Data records
-------------------------
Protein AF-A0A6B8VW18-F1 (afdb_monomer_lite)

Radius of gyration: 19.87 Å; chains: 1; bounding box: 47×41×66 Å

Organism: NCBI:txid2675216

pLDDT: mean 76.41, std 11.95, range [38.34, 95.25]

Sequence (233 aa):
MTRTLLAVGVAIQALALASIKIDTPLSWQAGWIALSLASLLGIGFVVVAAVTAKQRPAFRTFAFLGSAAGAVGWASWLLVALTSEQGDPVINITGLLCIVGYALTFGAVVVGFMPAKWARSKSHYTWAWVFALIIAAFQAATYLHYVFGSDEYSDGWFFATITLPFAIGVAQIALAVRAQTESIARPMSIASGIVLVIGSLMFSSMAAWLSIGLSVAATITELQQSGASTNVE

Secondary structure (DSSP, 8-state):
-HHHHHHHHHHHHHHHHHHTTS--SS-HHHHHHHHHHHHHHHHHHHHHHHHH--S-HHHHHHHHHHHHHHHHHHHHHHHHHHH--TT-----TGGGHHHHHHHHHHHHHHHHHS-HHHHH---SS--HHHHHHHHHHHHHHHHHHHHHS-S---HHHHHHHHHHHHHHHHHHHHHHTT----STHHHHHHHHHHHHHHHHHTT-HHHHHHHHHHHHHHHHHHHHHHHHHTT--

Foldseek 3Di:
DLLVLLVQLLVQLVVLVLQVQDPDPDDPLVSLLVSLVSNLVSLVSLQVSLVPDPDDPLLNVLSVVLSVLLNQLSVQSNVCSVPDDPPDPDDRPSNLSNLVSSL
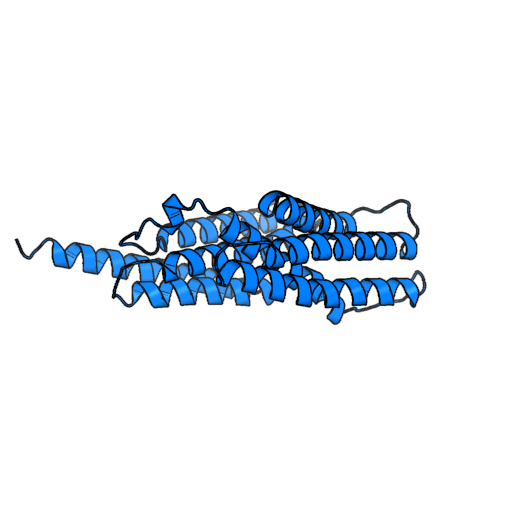SSVLSSLLVVPDVCLLVPQALALCLVVLLVVLVVLLVVLVCCVVPPDPPPPCVSVSCLQNVLSNSLSNSLSSLVSHPHPDPLSVLSNVLSVLSNVCSSVVHPVSSVVSSVSSVVSVVRSVVVVVVVVVPD

Structure (mmCIF, N/CA/C/O backbone):
data_AF-A0A6B8VW18-F1
#
_entry.id   AF-A0A6B8VW18-F1
#
loop_
_atom_site.g
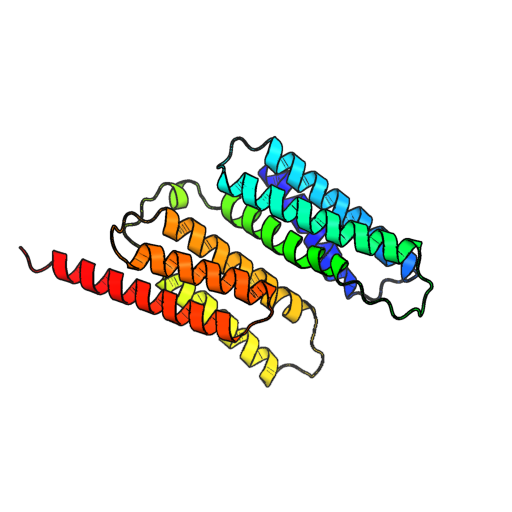roup_PDB
_atom_site.id
_atom_site.type_symbol
_atom_site.label_atom_id
_atom_site.label_alt_id
_atom_site.label_comp_id
_atom_site.label_asym_id
_atom_site.label_entity_id
_atom_site.label_seq_id
_atom_site.pdbx_PDB_ins_code
_atom_site.Cartn_x
_atom_site.Cartn_y
_atom_site.Cartn_z
_atom_site.occupancy
_atom_site.B_iso_or_equiv
_atom_site.auth_seq_id
_atom_site.auth_comp_id
_atom_site.auth_asym_id
_atom_site.auth_atom_id
_atom_site.pdbx_PDB_model_num
ATOM 1 N N . MET A 1 1 ? -19.546 7.312 -8.910 1.00 78.56 1 MET A N 1
ATOM 2 C CA . MET A 1 1 ? -18.428 8.095 -9.478 1.00 78.56 1 MET A CA 1
ATOM 3 C C . MET A 1 1 ? -17.139 7.946 -8.667 1.00 78.56 1 MET A C 1
ATOM 5 O O . MET A 1 1 ? -16.259 7.246 -9.134 1.00 78.56 1 MET A O 1
ATOM 9 N N . THR A 1 2 ? -17.028 8.472 -7.440 1.00 82.06 2 THR A N 1
ATOM 10 C CA . THR A 1 2 ? -15.793 8.415 -6.616 1.00 82.06 2 THR A CA 1
ATOM 11 C C . THR A 1 2 ? -15.183 7.016 -6.449 1.00 82.06 2 THR A C 1
ATOM 13 O O . THR A 1 2 ? -13.992 6.836 -6.664 1.00 82.06 2 THR A O 1
ATOM 16 N N . ARG A 1 3 ? -15.993 6.008 -6.093 1.00 78.06 3 ARG A N 1
ATOM 17 C CA . ARG A 1 3 ? -15.525 4.618 -5.926 1.00 78.06 3 ARG A CA 1
ATOM 18 C C . ARG A 1 3 ? -15.012 4.009 -7.230 1.00 78.06 3 ARG A C 1
ATOM 20 O O . ARG A 1 3 ? -14.012 3.310 -7.215 1.00 78.06 3 ARG A O 1
ATOM 27 N N . THR A 1 4 ? -15.686 4.307 -8.337 1.00 82.75 4 THR A N 1
ATOM 28 C CA . THR A 1 4 ? -15.304 3.855 -9.678 1.00 82.75 4 THR A CA 1
ATOM 29 C C . THR A 1 4 ? -13.965 4.457 -10.088 1.00 82.75 4 THR A C 1
ATOM 31 O O . THR A 1 4 ? -13.075 3.715 -10.469 1.00 82.75 4 THR A O 1
ATOM 34 N N . LEU A 1 5 ? -13.792 5.774 -9.931 1.00 85.69 5 LEU A N 1
ATOM 35 C CA . LEU A 1 5 ? -12.533 6.462 -10.239 1.00 85.69 5 LEU A CA 1
ATOM 36 C C . LEU A 1 5 ? -11.371 5.927 -9.396 1.00 85.69 5 LEU A C 1
ATOM 38 O O . LEU A 1 5 ? -10.299 5.664 -9.923 1.00 85.69 5 LEU A O 1
ATOM 42 N N . LEU A 1 6 ? -11.606 5.696 -8.104 1.00 81.69 6 LEU A N 1
ATOM 43 C CA . LEU A 1 6 ? -10.606 5.118 -7.215 1.00 81.69 6 LEU A CA 1
ATOM 44 C C . LEU A 1 6 ? -10.224 3.686 -7.627 1.00 81.69 6 LEU A C 1
ATOM 46 O O . LEU A 1 6 ? -9.042 3.373 -7.700 1.00 81.69 6 LEU A O 1
ATOM 50 N N . ALA A 1 7 ? -11.210 2.828 -7.906 1.00 76.06 7 ALA A N 1
ATOM 51 C CA . ALA A 1 7 ? -10.967 1.449 -8.322 1.00 76.06 7 ALA A CA 1
ATOM 52 C C . ALA A 1 7 ? -10.236 1.380 -9.668 1.00 76.06 7 ALA A C 1
ATOM 54 O O . ALA A 1 7 ? -9.280 0.626 -9.791 1.00 76.06 7 ALA A O 1
ATOM 55 N N . VAL A 1 8 ? -10.636 2.203 -10.644 1.00 83.25 8 VAL A N 1
ATOM 56 C CA . VAL A 1 8 ? -9.957 2.319 -11.943 1.00 83.25 8 VAL A CA 1
ATOM 57 C C . VAL A 1 8 ? -8.527 2.821 -11.754 1.00 83.25 8 VAL A C 1
ATOM 59 O O . VAL A 1 8 ? -7.598 2.217 -12.274 1.00 83.25 8 VAL A O 1
ATOM 62 N N . GLY A 1 9 ? -8.329 3.876 -10.961 1.00 84.75 9 GLY A N 1
ATOM 63 C CA . GLY A 1 9 ? -7.006 4.440 -10.711 1.00 84.75 9 GLY A CA 1
ATOM 64 C C . GLY A 1 9 ? -6.045 3.471 -10.021 1.00 84.75 9 GLY A C 1
ATOM 65 O O . GLY A 1 9 ? -4.870 3.409 -10.377 1.00 84.75 9 GLY A O 1
ATOM 66 N N . VAL A 1 10 ? -6.537 2.679 -9.065 1.00 79.94 10 VAL A N 1
ATOM 67 C CA . VAL A 1 10 ? -5.741 1.638 -8.398 1.00 79.94 10 VAL A CA 1
ATOM 68 C C . VAL A 1 10 ? -5.530 0.425 -9.302 1.00 79.94 10 VAL A C 1
ATOM 70 O O . VAL A 1 10 ? -4.425 -0.102 -9.328 1.00 79.94 10 VAL A O 1
ATOM 73 N N . ALA A 1 11 ? -6.522 0.018 -10.096 1.00 74.19 11 ALA A N 1
ATOM 74 C CA . ALA A 1 11 ? -6.367 -1.069 -11.062 1.00 74.19 11 ALA A CA 1
ATOM 75 C C . ALA A 1 11 ? -5.319 -0.735 -12.133 1.00 74.19 11 ALA A C 1
ATOM 77 O O . ALA A 1 11 ? -4.488 -1.578 -12.444 1.00 74.19 11 ALA A O 1
ATOM 78 N N . ILE A 1 12 ? -5.305 0.498 -12.648 1.00 82.12 12 ILE A N 1
ATOM 79 C CA . ILE A 1 12 ? -4.286 0.953 -13.604 1.00 82.12 12 ILE A CA 1
ATOM 80 C C . ILE A 1 12 ? -2.888 0.895 -12.976 1.00 82.12 12 ILE A C 1
ATOM 82 O O . ILE A 1 12 ? -1.974 0.352 -13.588 1.00 82.12 12 ILE A O 1
ATOM 86 N N . GLN A 1 13 ? -2.724 1.388 -11.744 1.00 82.12 13 GLN A N 1
ATOM 87 C CA . GLN A 1 13 ? -1.439 1.306 -11.037 1.00 82.12 13 GLN A CA 1
ATOM 88 C C . GLN A 1 13 ? -1.020 -0.148 -10.762 1.00 82.12 13 GLN A C 1
ATOM 90 O O . GLN A 1 13 ? 0.149 -0.486 -10.928 1.00 82.12 13 GLN A O 1
ATOM 95 N N . ALA A 1 14 ? -1.962 -1.020 -10.390 1.00 74.00 14 ALA A N 1
ATOM 96 C CA . ALA A 1 14 ? -1.706 -2.443 -10.178 1.00 74.00 14 ALA A CA 1
ATOM 97 C C . ALA A 1 14 ? -1.255 -3.134 -11.470 1.00 74.00 14 ALA A C 1
ATOM 99 O O . ALA A 1 14 ? -0.280 -3.880 -11.462 1.00 74.00 14 ALA A O 1
ATOM 100 N N . LEU A 1 15 ? -1.940 -2.860 -12.585 1.00 74.94 15 LEU A N 1
ATOM 101 C CA . LEU A 1 15 ? -1.593 -3.392 -13.900 1.00 74.94 15 LEU A CA 1
ATOM 102 C C . LEU A 1 15 ? -0.221 -2.901 -14.351 1.00 74.94 15 LEU A C 1
ATOM 104 O O . LEU A 1 15 ? 0.555 -3.694 -14.873 1.00 74.94 15 LEU A O 1
ATOM 108 N N . ALA A 1 16 ? 0.104 -1.630 -14.116 1.00 77.69 16 ALA A N 1
ATOM 109 C CA . ALA A 1 16 ? 1.410 -1.091 -14.456 1.00 77.69 16 ALA A CA 1
ATOM 110 C C . ALA A 1 16 ? 2.532 -1.734 -13.628 1.00 77.69 16 ALA A C 1
ATOM 112 O O . ALA A 1 16 ? 3.538 -2.138 -14.200 1.00 77.69 16 ALA A O 1
ATOM 113 N N . LEU A 1 17 ? 2.341 -1.912 -12.314 1.00 71.06 17 LEU A N 1
ATOM 114 C CA . LEU A 1 17 ? 3.289 -2.646 -11.464 1.00 71.06 17 LEU A CA 1
ATOM 115 C C . LEU A 1 17 ? 3.436 -4.111 -11.893 1.00 71.06 17 LEU A C 1
ATOM 117 O O . LEU A 1 17 ? 4.546 -4.628 -11.940 1.00 71.06 17 LEU A O 1
ATOM 121 N N . ALA A 1 18 ? 2.333 -4.777 -12.244 1.00 65.44 18 ALA A N 1
ATOM 122 C CA . ALA A 1 18 ? 2.364 -6.152 -12.735 1.00 65.44 18 ALA A CA 1
ATOM 123 C C . ALA A 1 18 ? 3.072 -6.269 -14.095 1.00 65.44 18 ALA A C 1
ATOM 125 O O . ALA A 1 18 ? 3.752 -7.259 -14.354 1.00 65.44 18 ALA A O 1
ATOM 126 N N . SER A 1 19 ? 2.947 -5.245 -14.942 1.00 68.19 19 SER A N 1
ATOM 127 C CA . SER A 1 19 ? 3.523 -5.212 -16.289 1.00 68.19 19 SER A CA 1
ATOM 128 C C . SER A 1 19 ? 5.021 -4.909 -16.308 1.00 68.19 19 SER A C 1
ATOM 130 O O . SER A 1 19 ? 5.651 -5.173 -17.322 1.00 68.19 19 SER A O 1
ATOM 132 N N . ILE A 1 20 ? 5.616 -4.452 -15.195 1.00 67.38 20 ILE A N 1
ATOM 133 C CA . ILE A 1 20 ? 7.086 -4.377 -15.030 1.00 67.38 20 ILE A CA 1
ATOM 134 C C . ILE A 1 20 ? 7.744 -5.750 -15.281 1.00 67.38 20 ILE A C 1
ATOM 136 O O . ILE A 1 20 ? 8.918 -5.824 -15.621 1.00 67.38 20 ILE A O 1
ATOM 140 N N . LYS A 1 21 ? 6.982 -6.839 -15.119 1.00 56.44 21 LYS A N 1
ATOM 141 C CA . LYS A 1 21 ? 7.467 -8.228 -15.127 1.00 56.44 21 LYS A CA 1
ATOM 142 C C . LYS A 1 21 ? 7.171 -8.976 -16.417 1.00 56.44 21 LYS A C 1
ATOM 144 O O . LYS A 1 21 ? 7.578 -10.121 -16.566 1.00 56.44 21 LYS A O 1
ATOM 149 N N . ILE A 1 22 ? 6.381 -8.375 -17.297 1.00 53.84 22 ILE A N 1
ATOM 150 C CA . ILE A 1 22 ? 6.082 -8.967 -18.591 1.00 53.84 22 ILE A CA 1
ATOM 151 C C . ILE A 1 22 ? 7.178 -8.462 -19.515 1.00 53.84 22 ILE A C 1
ATOM 153 O O . ILE A 1 22 ? 7.337 -7.249 -19.640 1.00 53.84 22 ILE A O 1
ATOM 157 N N . ASP A 1 23 ? 7.908 -9.371 -20.163 1.00 51.56 23 ASP A N 1
ATOM 158 C CA . ASP A 1 23 ? 8.748 -9.031 -21.312 1.00 51.56 23 ASP A CA 1
ATOM 159 C C . ASP A 1 23 ? 7.834 -8.467 -22.400 1.00 51.56 23 ASP A C 1
ATOM 161 O O . ASP A 1 23 ? 7.260 -9.177 -23.229 1.00 51.56 23 ASP A O 1
ATOM 165 N N . THR A 1 24 ? 7.587 -7.162 -22.330 1.00 51.34 24 THR A N 1
ATOM 166 C CA . THR A 1 24 ? 6.755 -6.496 -23.313 1.00 51.34 24 THR A CA 1
ATOM 167 C C . THR A 1 24 ? 7.542 -6.429 -24.616 1.00 51.34 24 THR A C 1
ATOM 169 O O . THR A 1 24 ? 8.720 -6.083 -24.581 1.00 51.34 24 THR A O 1
ATOM 172 N N . PRO A 1 25 ? 6.911 -6.656 -25.780 1.00 50.69 25 PRO A N 1
ATOM 173 C CA . PRO A 1 25 ? 7.573 -6.546 -27.085 1.00 50.69 25 PRO A CA 1
ATOM 174 C C . PRO A 1 25 ? 8.008 -5.109 -27.437 1.00 50.69 25 PRO A C 1
ATOM 176 O O . PRO A 1 25 ? 8.550 -4.867 -28.513 1.00 50.69 25 PRO A O 1
ATOM 179 N N . LEU A 1 26 ? 7.736 -4.141 -26.557 1.00 56.06 26 LEU A N 1
ATOM 180 C CA . LEU A 1 26 ? 8.199 -2.766 -26.664 1.00 56.06 26 LEU A CA 1
ATOM 181 C C . LEU A 1 26 ? 9.679 -2.689 -26.277 1.00 56.06 26 LEU A C 1
ATOM 183 O O . LEU A 1 26 ? 10.131 -3.409 -25.389 1.00 56.06 26 LEU A O 1
ATOM 187 N N . SER A 1 27 ? 10.427 -1.773 -26.901 1.00 70.38 27 SER A N 1
ATOM 188 C CA . SER A 1 27 ? 11.763 -1.443 -26.401 1.00 70.38 27 SER A CA 1
ATOM 189 C C . SER A 1 27 ? 11.669 -1.064 -24.923 1.00 70.38 27 SER A C 1
ATOM 191 O O . SER A 1 27 ? 10.681 -0.461 -24.494 1.00 70.38 27 SER A O 1
ATOM 193 N N . TRP A 1 28 ? 12.691 -1.415 -24.142 1.00 74.94 28 TRP A N 1
ATOM 194 C CA . TRP A 1 28 ? 12.729 -1.175 -22.697 1.00 74.94 28 TRP A CA 1
ATOM 195 C C . TRP A 1 28 ? 12.295 0.262 -22.337 1.00 74.94 28 TRP A C 1
ATOM 197 O O . TRP A 1 28 ? 11.420 0.454 -21.493 1.00 74.94 28 TRP A O 1
ATOM 207 N N . GLN A 1 29 ? 12.796 1.263 -23.070 1.00 81.25 29 GLN A N 1
ATOM 208 C CA . GLN A 1 29 ? 12.412 2.671 -22.909 1.00 81.25 29 GLN A CA 1
ATOM 209 C C . GLN A 1 29 ? 10.916 2.911 -23.168 1.00 81.25 29 GLN A C 1
ATOM 211 O O . GLN A 1 29 ? 10.230 3.513 -22.342 1.00 81.25 29 GLN A O 1
ATOM 216 N N . ALA A 1 30 ? 10.380 2.422 -24.293 1.00 81.62 30 ALA A N 1
ATOM 217 C CA . ALA A 1 30 ? 8.972 2.607 -24.645 1.00 81.62 30 ALA A CA 1
ATOM 218 C C . ALA A 1 30 ? 8.029 1.921 -23.641 1.00 81.62 30 ALA A C 1
ATOM 220 O O . ALA A 1 30 ? 6.982 2.479 -23.308 1.00 81.62 30 ALA A O 1
ATOM 221 N N . GLY A 1 31 ? 8.424 0.756 -23.116 1.00 83.38 31 GLY A N 1
ATOM 222 C CA . GLY A 1 31 ? 7.716 0.063 -22.042 1.00 83.38 31 GLY A CA 1
ATOM 223 C C . GLY A 1 31 ? 7.646 0.910 -20.771 1.00 83.38 31 GLY A C 1
ATOM 224 O O . GLY A 1 31 ? 6.554 1.232 -20.302 1.00 83.38 31 GLY A O 1
ATOM 225 N N . TRP A 1 32 ? 8.788 1.358 -20.246 1.00 85.19 32 TRP A N 1
ATOM 226 C CA . TRP A 1 32 ? 8.825 2.150 -19.011 1.00 85.19 32 TRP A CA 1
ATOM 227 C C . TRP A 1 32 ? 8.135 3.511 -19.125 1.00 85.19 32 TRP A C 1
ATOM 229 O O . TRP A 1 32 ? 7.475 3.940 -18.172 1.00 85.19 32 TRP A O 1
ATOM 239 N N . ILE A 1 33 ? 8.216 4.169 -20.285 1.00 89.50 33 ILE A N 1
-------------------------
Requirement — Only one stretch of the data above is needed. Restate it word for word, from the line containing "ATOM 56 C CA" through the line containing "ATOM 99 O O", both ends included.

Expected output —
ATOM 56 C CA . VAL A 1 8 ? -9.957 2.319 -11.943 1.00 83.25 8 VAL A CA 1
ATOM 57 C C . VAL A 1 8 ? -8.527 2.821 -11.754 1.00 83.25 8 VAL A C 1
ATOM 59 O O . VAL A 1 8 ? -7.598 2.217 -12.274 1.00 83.25 8 VAL A O 1
ATOM 62 N N . GLY A 1 9 ? -8.329 3.876 -10.961 1.00 84.75 9 GLY A N 1
ATOM 63 C CA . GLY A 1 9 ? -7.006 4.440 -10.711 1.00 84.75 9 GLY A CA 1
ATOM 64 C C . GLY A 1 9 ? -6.045 3.471 -10.021 1.00 84.75 9 GLY A C 1
ATOM 65 O O . GLY A 1 9 ? -4.870 3.409 -10.377 1.00 84.75 9 GLY A O 1
ATOM 66 N N . VAL A 1 10 ? -6.537 2.679 -9.065 1.00 79.94 10 VAL A N 1
ATOM 67 C CA . VAL A 1 10 ? -5.741 1.638 -8.398 1.00 79.94 10 VAL A CA 1
ATOM 68 C C . VAL A 1 10 ? -5.530 0.425 -9.302 1.00 79.94 10 VAL A C 1
ATOM 70 O O . VAL A 1 10 ? -4.425 -0.102 -9.328 1.00 79.94 10 VAL A O 1
ATOM 73 N N . ALA A 1 11 ? -6.522 0.018 -10.096 1.00 74.19 11 ALA A N 1
ATOM 74 C CA . ALA A 1 11 ? -6.367 -1.069 -11.062 1.00 74.19 11 ALA A CA 1
ATOM 75 C C . ALA A 1 11 ? -5.319 -0.735 -12.133 1.00 74.19 11 ALA A C 1
ATOM 77 O O . ALA A 1 11 ? -4.488 -1.578 -12.444 1.00 74.19 11 ALA A O 1
ATOM 78 N N . ILE A 1 12 ? -5.305 0.498 -12.648 1.00 82.12 12 ILE A N 1
ATOM 79 C CA . ILE A 1 12 ? -4.286 0.953 -13.604 1.00 82.12 12 ILE A CA 1
ATOM 80 C C . ILE A 1 12 ? -2.888 0.895 -12.976 1.00 82.12 12 ILE A C 1
ATOM 82 O O . ILE A 1 12 ? -1.974 0.352 -13.588 1.00 82.12 12 ILE A O 1
ATOM 86 N N . GLN A 1 13 ? -2.724 1.388 -11.744 1.00 82.12 13 GLN A N 1
ATOM 87 C CA . GLN A 1 13 ? -1.439 1.306 -11.037 1.00 82.12 13 GLN A CA 1
ATOM 88 C C . GLN A 1 13 ? -1.020 -0.148 -10.762 1.00 82.12 13 GLN A C 1
ATOM 90 O O . GLN A 1 13 ? 0.149 -0.486 -10.928 1.00 82.12 13 GLN A O 1
ATOM 95 N N . ALA A 1 14 ? -1.962 -1.020 -10.390 1.00 74.00 14 ALA A N 1
ATOM 96 C CA . ALA A 1 14 ? -1.706 -2.443 -10.178 1.00 74.00 14 ALA A CA 1
ATOM 97 C C . ALA A 1 14 ? -1.255 -3.134 -11.470 1.00 74.00 14 ALA A C 1
ATOM 99 O O . ALA A 1 14 ? -0.280 -3.880 -11.462 1.00 74.00 14 ALA A O 1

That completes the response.